#### Dataset content ####

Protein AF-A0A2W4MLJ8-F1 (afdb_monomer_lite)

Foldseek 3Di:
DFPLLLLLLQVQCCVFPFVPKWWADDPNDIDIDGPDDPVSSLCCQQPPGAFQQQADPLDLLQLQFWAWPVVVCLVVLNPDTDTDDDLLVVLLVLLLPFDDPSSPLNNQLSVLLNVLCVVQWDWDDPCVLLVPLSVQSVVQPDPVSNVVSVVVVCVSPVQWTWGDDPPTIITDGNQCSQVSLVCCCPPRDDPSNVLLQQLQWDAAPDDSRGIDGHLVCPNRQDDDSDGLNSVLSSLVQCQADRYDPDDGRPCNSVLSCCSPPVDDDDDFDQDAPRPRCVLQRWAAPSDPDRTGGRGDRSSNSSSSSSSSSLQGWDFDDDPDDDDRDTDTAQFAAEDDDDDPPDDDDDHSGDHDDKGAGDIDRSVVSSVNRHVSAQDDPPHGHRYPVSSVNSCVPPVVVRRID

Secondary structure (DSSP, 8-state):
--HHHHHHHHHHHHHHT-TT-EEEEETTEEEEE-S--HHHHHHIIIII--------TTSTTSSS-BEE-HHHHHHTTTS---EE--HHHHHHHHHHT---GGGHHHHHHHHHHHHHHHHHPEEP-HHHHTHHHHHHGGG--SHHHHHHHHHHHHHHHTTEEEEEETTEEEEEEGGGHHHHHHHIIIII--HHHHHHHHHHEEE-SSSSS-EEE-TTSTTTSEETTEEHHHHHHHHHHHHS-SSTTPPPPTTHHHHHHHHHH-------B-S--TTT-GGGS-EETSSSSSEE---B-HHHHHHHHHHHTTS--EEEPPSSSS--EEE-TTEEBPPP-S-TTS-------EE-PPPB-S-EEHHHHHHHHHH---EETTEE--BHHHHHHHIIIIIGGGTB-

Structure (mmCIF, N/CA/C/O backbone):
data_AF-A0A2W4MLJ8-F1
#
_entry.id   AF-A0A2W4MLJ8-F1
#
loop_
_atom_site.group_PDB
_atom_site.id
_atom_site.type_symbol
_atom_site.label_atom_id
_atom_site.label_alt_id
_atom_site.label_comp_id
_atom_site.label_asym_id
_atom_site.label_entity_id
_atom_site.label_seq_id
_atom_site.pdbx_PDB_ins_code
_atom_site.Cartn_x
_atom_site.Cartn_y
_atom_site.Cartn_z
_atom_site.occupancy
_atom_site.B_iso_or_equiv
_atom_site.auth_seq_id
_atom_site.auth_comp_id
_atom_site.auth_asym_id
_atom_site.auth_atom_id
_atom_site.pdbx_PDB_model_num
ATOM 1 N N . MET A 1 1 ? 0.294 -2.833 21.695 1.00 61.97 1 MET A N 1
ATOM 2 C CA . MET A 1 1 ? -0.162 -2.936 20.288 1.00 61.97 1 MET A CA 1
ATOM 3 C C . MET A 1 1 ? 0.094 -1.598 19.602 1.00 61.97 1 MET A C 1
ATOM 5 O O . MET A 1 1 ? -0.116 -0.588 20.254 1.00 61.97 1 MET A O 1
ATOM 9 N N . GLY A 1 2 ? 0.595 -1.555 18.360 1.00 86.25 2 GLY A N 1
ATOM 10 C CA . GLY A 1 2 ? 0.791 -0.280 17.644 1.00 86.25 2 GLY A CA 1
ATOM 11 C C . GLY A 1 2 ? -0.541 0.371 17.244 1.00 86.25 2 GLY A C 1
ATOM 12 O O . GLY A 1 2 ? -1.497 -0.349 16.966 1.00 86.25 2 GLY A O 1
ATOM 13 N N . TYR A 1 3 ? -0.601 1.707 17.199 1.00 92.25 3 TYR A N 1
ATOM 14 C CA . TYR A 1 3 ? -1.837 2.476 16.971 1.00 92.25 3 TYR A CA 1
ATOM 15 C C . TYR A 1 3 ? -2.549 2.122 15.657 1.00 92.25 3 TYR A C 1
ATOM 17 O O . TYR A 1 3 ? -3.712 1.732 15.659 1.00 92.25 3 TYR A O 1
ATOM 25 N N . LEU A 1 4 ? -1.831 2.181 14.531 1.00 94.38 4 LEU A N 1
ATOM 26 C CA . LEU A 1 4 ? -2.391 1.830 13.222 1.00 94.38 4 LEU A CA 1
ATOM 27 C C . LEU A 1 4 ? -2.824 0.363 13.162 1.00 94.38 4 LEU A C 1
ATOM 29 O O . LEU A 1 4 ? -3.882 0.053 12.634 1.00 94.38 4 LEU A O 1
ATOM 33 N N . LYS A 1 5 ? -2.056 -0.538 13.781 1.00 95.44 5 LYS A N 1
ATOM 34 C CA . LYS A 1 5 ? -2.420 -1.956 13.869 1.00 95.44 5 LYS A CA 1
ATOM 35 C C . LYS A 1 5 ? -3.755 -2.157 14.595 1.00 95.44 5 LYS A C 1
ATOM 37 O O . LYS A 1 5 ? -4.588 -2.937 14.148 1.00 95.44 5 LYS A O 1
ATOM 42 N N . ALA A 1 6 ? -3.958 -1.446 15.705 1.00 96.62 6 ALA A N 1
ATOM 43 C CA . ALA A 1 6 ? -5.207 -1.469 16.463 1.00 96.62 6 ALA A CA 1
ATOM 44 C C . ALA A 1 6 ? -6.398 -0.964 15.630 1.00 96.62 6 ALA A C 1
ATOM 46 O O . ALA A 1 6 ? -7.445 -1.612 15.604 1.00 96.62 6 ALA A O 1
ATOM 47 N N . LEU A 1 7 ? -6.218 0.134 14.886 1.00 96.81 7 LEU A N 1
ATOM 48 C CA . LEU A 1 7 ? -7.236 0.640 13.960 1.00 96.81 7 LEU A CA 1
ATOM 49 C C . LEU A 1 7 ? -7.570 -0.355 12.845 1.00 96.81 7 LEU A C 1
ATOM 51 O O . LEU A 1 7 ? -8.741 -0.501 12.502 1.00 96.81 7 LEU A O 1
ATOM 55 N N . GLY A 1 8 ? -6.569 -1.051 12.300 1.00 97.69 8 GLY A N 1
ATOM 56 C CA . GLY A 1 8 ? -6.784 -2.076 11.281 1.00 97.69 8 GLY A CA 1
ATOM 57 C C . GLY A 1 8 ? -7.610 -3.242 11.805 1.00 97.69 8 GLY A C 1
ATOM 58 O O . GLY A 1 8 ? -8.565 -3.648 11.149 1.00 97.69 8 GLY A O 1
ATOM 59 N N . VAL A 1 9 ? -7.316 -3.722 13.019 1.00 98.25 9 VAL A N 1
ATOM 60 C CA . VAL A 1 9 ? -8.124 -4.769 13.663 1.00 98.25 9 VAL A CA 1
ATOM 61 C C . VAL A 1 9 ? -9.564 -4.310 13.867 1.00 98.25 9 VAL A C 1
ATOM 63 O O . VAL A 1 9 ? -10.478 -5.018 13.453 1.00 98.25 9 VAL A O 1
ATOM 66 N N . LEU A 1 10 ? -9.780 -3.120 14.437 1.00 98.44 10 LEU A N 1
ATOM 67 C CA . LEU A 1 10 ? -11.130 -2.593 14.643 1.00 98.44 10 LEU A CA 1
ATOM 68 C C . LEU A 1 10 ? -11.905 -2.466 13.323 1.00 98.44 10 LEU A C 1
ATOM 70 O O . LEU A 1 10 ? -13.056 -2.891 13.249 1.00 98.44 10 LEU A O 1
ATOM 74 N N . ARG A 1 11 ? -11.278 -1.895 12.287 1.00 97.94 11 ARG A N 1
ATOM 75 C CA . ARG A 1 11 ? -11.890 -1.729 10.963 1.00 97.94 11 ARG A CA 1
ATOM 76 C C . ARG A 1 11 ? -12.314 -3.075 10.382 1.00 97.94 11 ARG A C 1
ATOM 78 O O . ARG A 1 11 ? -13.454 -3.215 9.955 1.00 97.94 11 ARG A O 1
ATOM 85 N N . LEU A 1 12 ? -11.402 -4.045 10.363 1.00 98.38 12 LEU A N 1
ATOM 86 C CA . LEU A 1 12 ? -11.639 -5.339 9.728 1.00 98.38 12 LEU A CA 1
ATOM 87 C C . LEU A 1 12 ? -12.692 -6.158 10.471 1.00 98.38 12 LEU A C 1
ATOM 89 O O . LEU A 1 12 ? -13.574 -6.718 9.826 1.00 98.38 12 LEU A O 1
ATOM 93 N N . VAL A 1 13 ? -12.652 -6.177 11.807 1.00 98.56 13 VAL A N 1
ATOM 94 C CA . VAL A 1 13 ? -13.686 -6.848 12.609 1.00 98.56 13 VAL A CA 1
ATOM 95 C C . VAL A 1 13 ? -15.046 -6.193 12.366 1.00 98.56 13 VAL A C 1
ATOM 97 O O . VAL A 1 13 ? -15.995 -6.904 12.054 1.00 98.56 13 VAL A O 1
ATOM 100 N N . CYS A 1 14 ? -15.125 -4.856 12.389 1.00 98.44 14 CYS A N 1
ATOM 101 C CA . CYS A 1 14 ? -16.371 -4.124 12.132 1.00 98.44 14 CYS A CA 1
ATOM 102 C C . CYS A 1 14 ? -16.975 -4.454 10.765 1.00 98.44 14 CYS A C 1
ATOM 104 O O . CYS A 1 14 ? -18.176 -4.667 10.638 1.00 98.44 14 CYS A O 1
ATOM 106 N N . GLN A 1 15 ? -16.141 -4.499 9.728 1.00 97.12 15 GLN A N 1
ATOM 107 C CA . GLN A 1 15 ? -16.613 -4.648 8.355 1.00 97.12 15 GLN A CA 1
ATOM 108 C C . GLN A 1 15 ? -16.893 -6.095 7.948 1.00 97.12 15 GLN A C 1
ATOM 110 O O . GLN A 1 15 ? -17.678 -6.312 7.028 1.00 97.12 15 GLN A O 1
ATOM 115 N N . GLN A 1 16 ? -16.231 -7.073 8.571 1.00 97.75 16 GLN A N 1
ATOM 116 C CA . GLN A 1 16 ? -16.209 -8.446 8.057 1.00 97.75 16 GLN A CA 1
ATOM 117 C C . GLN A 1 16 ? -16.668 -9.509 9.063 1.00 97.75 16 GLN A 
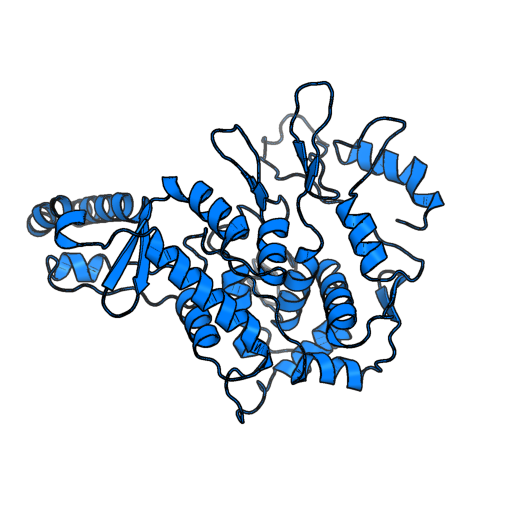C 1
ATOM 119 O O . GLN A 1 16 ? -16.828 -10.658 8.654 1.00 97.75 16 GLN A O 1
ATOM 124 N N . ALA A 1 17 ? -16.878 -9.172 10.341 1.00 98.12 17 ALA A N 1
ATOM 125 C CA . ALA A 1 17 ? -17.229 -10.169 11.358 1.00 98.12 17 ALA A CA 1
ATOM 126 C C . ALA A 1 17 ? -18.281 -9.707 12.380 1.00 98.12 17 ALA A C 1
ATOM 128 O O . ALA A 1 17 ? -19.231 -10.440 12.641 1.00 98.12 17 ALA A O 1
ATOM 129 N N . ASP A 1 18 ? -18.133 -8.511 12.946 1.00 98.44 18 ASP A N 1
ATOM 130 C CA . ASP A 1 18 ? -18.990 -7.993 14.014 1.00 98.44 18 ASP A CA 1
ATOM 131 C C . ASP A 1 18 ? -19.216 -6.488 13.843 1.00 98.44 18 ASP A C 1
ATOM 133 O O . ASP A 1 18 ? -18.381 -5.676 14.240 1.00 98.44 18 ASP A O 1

####

Task to carry out —
Lines to set down from above: the line with "ATOM 46 O O", the line with "ATOM 49 C C", and every line between, each exactly as written.

Result for this task —
ATOM 46 O O . ALA A 1 6 ? -7.445 -1.612 15.604 1.00 96.62 6 ALA A O 1
ATOM 47 N N . LEU A 1 7 ? -6.218 0.134 14.886 1.00 96.81 7 LEU A N 1
ATOM 48 C CA . LEU A 1 7 ? -7.236 0.640 13.960 1.00 96.81 7 LEU A CA 1
ATOM 49 C C . LEU A 1 7 ? -7.570 -0.355 12.845 1.00 96.81 7 LEU A C 1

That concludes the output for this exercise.